On March 2, 1989, appellant entered a plea of guilty to forty-eight counts of sale of unregistered securities, forty-eight counts of sale of securities by an unregistered dealer and two counts of organized fraud. On May 3, 1989, the trial court sentenced him to three consecutive five-year terms of imprisonment on three counts of sale of securities by an unregistered dealer. In addition, it adjudicated all the remaining third-degree felonies with five years’ probation and the first-degree felonies with ten years’ probation, to run concurrent for a total of ten years’ probation consecutive to the fifteen-year prison term. It took judicial notice of other pending related actions, including a civil action filed in Polk County by the comptroller of the State of Florida wherein the defendant’s assets were placed in receivership on behalf of the investors, and including a Chapter 7 bankruptcy action filed by the defendant. The trial judge said:

This probation will have the standard conditions as set forth by the parole and probation authority, and it will contain additional special conditions which the Court will now articulate.
This Court is going to place several financial obligations on the defendant, which are all to be satisfied not less than 18 months within the probation period. The Court will require the restoration within 18 months of all claims associated with the counts pled to and adjudicated.
Each claim to be determined by parole or probation and to bear 12 percent interest, which is the lawful interest in the State of Florida, from the date of the investment. It being the Court’s intention that eventually the victims associated with these counts will receive their money back and 12 percent interest, which will put them in relatively the same position as they might have been in if they had invested' in a legitimate investment.
Each of these claims when settled will be done so with a bank certified check and will be personally delivered by the defendant to the victim under the supervision of a probation officer with an appropriate personal apology.
In respect to each count, the Court is going to assess $255 in court costs per count, and this is to be satisfied within 18 months.
The Court is going to require that all documented expenses incurred by law enforcement at any level associated with these charges as determined by probation will also be recouped by the taxpayers within 18 months.
The Court will require the defendant to make a one-hour lecture [sic] at each of the graduate level business schools associated with the State university system per year of his probation, a copy of the speech to be submitted to the Court in advance, the delivery to be on the subject of business ethics containing a review by the defendant himself of the particulars of the case — of these cases, and the Court requires him to identify himself in these proceedings as a convicted white-collar felon. He will appear at these lectures in shirt sleeves. It is not in the interest of the Court to have him appear *1363as a successful businessman. This series of lectures will be repeated every year of probation.
The defendant will similarly give a lecture or presentation, one per year, for each high school in Polk County. And his lecture will be made to an assembly of either the 10th, 11th, or 12th grade as determined by the school authorities with their cooperation and assistance as scheduled by the probation officer and Mr. Smith.
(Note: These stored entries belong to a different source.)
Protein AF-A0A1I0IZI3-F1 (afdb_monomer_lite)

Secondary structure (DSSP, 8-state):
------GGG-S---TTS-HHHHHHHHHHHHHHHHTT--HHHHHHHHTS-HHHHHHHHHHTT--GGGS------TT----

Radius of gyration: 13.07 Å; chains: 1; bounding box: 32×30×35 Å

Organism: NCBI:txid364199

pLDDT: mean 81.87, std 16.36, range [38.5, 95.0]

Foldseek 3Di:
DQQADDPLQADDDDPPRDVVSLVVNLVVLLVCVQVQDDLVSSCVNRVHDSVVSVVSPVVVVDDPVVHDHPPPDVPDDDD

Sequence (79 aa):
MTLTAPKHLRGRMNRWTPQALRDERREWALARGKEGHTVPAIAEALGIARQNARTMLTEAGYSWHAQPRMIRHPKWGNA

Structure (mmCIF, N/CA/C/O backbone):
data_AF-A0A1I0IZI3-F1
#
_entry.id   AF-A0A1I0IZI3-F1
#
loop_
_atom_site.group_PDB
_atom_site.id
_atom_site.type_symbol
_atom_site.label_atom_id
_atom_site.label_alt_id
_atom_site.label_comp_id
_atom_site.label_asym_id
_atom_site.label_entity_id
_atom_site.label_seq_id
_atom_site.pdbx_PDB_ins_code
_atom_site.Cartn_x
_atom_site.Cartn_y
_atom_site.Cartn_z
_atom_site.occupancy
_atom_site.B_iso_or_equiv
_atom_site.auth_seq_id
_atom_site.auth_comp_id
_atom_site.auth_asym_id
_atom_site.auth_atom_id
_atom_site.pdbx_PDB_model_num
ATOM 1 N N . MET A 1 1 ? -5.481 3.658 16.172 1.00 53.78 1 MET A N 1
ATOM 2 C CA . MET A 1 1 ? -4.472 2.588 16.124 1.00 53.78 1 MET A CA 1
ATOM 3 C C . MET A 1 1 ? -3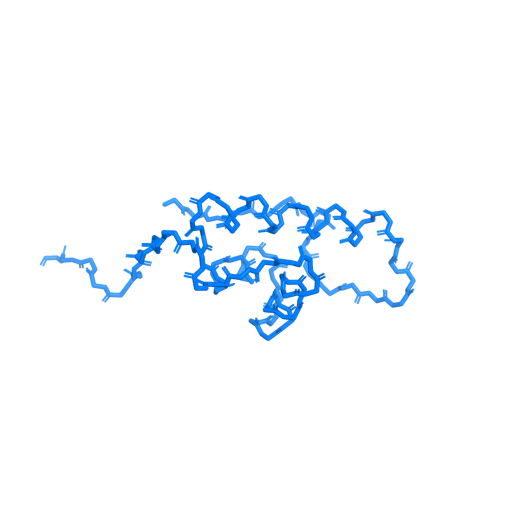.478 2.942 15.039 1.00 53.78 1 MET A C 1
ATOM 5 O O . MET A 1 1 ? -3.906 3.290 13.944 1.00 53.78 1 MET A O 1
ATOM 9 N N . THR A 1 2 ? -2.190 2.947 15.367 1.00 74.06 2 THR A N 1
ATOM 10 C CA . THR A 1 2 ? -1.114 3.274 14.425 1.00 74.06 2 THR A CA 1
ATOM 11 C C . THR A 1 2 ? -0.919 2.102 13.469 1.00 74.06 2 THR A C 1
ATOM 13 O O . THR A 1 2 ? -0.527 1.015 13.894 1.00 74.06 2 THR A O 1
ATOM 16 N N . LEU A 1 3 ? -1.230 2.299 12.185 1.00 86.56 3 LEU A N 1
ATOM 17 C CA . LEU A 1 3 ? -1.003 1.281 11.163 1.00 86.56 3 LEU A CA 1
ATOM 18 C C . LEU A 1 3 ? 0.504 1.056 11.009 1.00 86.56 3 LEU A C 1
ATOM 20 O O . LEU A 1 3 ? 1.258 2.002 10.811 1.00 86.56 3 LEU A O 1
ATOM 24 N N . THR A 1 4 ? 0.937 -0.197 11.101 1.00 92.31 4 THR A N 1
ATOM 25 C CA . THR A 1 4 ? 2.357 -0.553 11.112 1.00 92.31 4 THR A CA 1
ATOM 26 C C . THR A 1 4 ? 2.600 -1.702 10.140 1.00 92.31 4 THR A C 1
ATOM 28 O O . THR A 1 4 ? 2.036 -2.780 10.313 1.00 92.31 4 THR A O 1
ATOM 31 N N . ALA A 1 5 ? 3.432 -1.490 9.115 1.00 92.69 5 ALA A N 1
ATOM 32 C CA . ALA A 1 5 ? 3.758 -2.544 8.153 1.00 92.69 5 ALA A CA 1
ATOM 33 C C . ALA A 1 5 ? 4.828 -3.507 8.702 1.00 92.69 5 ALA A C 1
ATOM 35 O O . ALA A 1 5 ? 5.650 -3.097 9.528 1.00 92.69 5 ALA A O 1
ATOM 36 N N . PRO A 1 6 ? 4.891 -4.763 8.236 1.00 94.06 6 PRO A N 1
ATOM 37 C CA . PRO A 1 6 ? 6.021 -5.657 8.485 1.00 94.06 6 PRO A CA 1
ATOM 38 C C . PRO A 1 6 ? 7.359 -5.036 8.060 1.00 94.06 6 PRO A C 1
ATOM 40 O O . PRO A 1 6 ? 7.417 -4.315 7.066 1.00 94.06 6 PRO A O 1
ATOM 43 N N . LYS A 1 7 ? 8.441 -5.292 8.811 1.00 92.94 7 LYS A N 1
ATOM 44 C CA . LYS A 1 7 ? 9.742 -4.615 8.615 1.00 92.94 7 LYS A CA 1
ATOM 45 C C . LYS A 1 7 ? 10.308 -4.805 7.203 1.00 92.94 7 LYS A C 1
ATOM 47 O O . LYS A 1 7 ? 10.775 -3.836 6.615 1.00 92.94 7 LYS A O 1
ATOM 52 N N . HIS A 1 8 ? 10.224 -6.016 6.652 1.00 92.31 8 HIS A N 1
ATOM 53 C CA . HIS A 1 8 ? 10.715 -6.356 5.309 1.00 92.31 8 HIS A CA 1
ATOM 54 C C . HIS A 1 8 ? 9.895 -5.713 4.184 1.00 92.31 8 HIS A C 1
ATOM 56 O O . HIS A 1 8 ? 10.388 -5.560 3.070 1.00 92.31 8 HIS A O 1
ATOM 62 N N . LEU A 1 9 ? 8.674 -5.266 4.487 1.00 94.12 9 LEU A N 1
ATOM 63 C CA . LEU A 1 9 ? 7.824 -4.526 3.562 1.00 94.12 9 LEU A CA 1
ATOM 64 C C . LEU A 1 9 ? 8.010 -3.014 3.664 1.00 94.12 9 LEU A C 1
ATOM 66 O O . LEU A 1 9 ? 7.369 -2.305 2.898 1.00 94.12 9 LEU A O 1
ATOM 70 N N . ARG A 1 10 ? 8.873 -2.478 4.535 1.00 93.44 10 ARG A N 1
ATOM 71 C CA . ARG A 1 10 ? 9.093 -1.023 4.649 1.00 93.44 10 ARG A CA 1
ATOM 72 C C . ARG A 1 10 ? 10.201 -0.517 3.726 1.00 93.44 10 ARG A C 1
ATOM 74 O O . ARG A 1 10 ? 11.093 -1.256 3.327 1.00 93.44 10 ARG A O 1
ATOM 81 N N . GLY A 1 11 ? 10.144 0.767 3.392 1.00 90.94 11 GLY A N 1
ATOM 82 C CA . GLY A 1 11 ? 11.201 1.496 2.697 1.00 90.94 11 GLY A CA 1
ATOM 83 C C . GLY A 1 11 ? 11.192 1.367 1.172 1.00 90.94 11 GLY A C 1
ATOM 84 O O . GLY A 1 11 ? 10.226 0.928 0.535 1.00 90.94 11 GLY A O 1
ATOM 85 N N . ARG A 1 12 ? 12.293 1.804 0.557 1.00 88.75 12 ARG A N 1
ATOM 86 C CA . ARG A 1 12 ? 12.435 1.864 -0.901 1.00 88.75 12 ARG A CA 1
ATOM 87 C C . ARG A 1 12 ? 12.719 0.477 -1.479 1.00 88.75 12 ARG A C 1
ATOM 89 O O . ARG A 1 12 ? 13.682 -0.168 -1.089 1.00 88.75 12 ARG A O 1
ATOM 96 N N . MET A 1 13 ? 11.921 0.063 -2.462 1.00 90.56 13 MET A N 1
ATOM 97 C CA . MET A 1 13 ? 12.216 -1.102 -3.302 1.00 90.56 13 MET A CA 1
ATOM 98 C C . MET A 1 13 ? 12.963 -0.644 -4.557 1.00 90.56 13 MET A C 1
ATOM 100 O O . MET A 1 13 ? 12.620 0.384 -5.144 1.00 90.56 13 MET A O 1
ATOM 104 N N . ASN A 1 14 ? 13.982 -1.392 -4.968 1.00 91.19 14 ASN A N 1
ATOM 105 C CA . ASN A 1 14 ? 14.772 -1.125 -6.171 1.00 91.19 14 ASN A CA 1
ATOM 106 C C . ASN A 1 14 ? 14.451 -2.164 -7.260 1.00 91.19 14 ASN A C 1
ATOM 108 O O . ASN A 1 14 ? 13.686 -3.100 -7.032 1.00 91.19 14 ASN A O 1
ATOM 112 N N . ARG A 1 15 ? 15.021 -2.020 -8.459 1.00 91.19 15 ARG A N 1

And, again, the Court will receive a copy of his delivery so that I am satisfied that it is on the base of the subject matter the Court intends, again on the question of business ethics, identifying himself as a white-collar felon appearing in shirt sleeves.
The defendant will in addition perform 240 hours of community service for the first five years of the probation per year. This service will involve the defendant participating in programs related to persons below the poverty level accomplished at a rate of not less than 20 hours per month.
While on probation, the defendant will not operate any sole proprietorships or wholly owned corporate businesses. The defendant will not be employed in any consulting business or any business involving finances or fiduciary relationships.
During his period of probation, the defendant’s personal income will not rise above $30,000 a year, and this will be monitored by his probation officer. All other assets under his control will be directed toward the satisfaction of damages caused.
He will reside in no manner in any dwelling valued at over $50,000. He will participate in no financial transactions such as loans or mortgages, he will possess no bank accounts or credit cards, he will possess nor own no personal property or use personal property of a value of over $10,000 per item.
The defendant will not leave the State of Florida for more than 10 days without specific permission of the Court, he will not leave the United States at all, he will fully cooperate and truthfully answer all questions related to any investigations surrounding these or related matters in attempts by creditors or damaged individuals to satisfy their claim, he will disclose all holdings or to whom they may have been transferred since the beginning of the Comptroller’s investigation.
It should be apparent now what the Court meant when it said that some individuals prefer incarceration because it has been the Court’s intention, although these conditions must be reasonable, that Mr. Smith will find himself facing some considerable burden while on probation to meet these various and sundry obligations. And I do not make this as a casual or passing remark.
Mr. Smith, most of the people that I have seen in the criminal system in the 17 plus years that I have been on the bench have been individuals who have come from disadvantaged backgrounds. And in some respect, the community might have had some sympathy.
Without appearing to be excessively cruel on the question, I have some difficulty in finding what sympathy should be directed towards you in the matter. You obviously had the wherewithal and ability to have earned for yourself and your family a very comfortable livelihood and been able to have morally and legally remain [sic] a functioning, admired person of the community.
It is regrettable, indeed, that apparently money was more important than reputation. A good many people who find their way into the criminal system find their way here because in some regard they have no other choice, and there is a need. I find no need here.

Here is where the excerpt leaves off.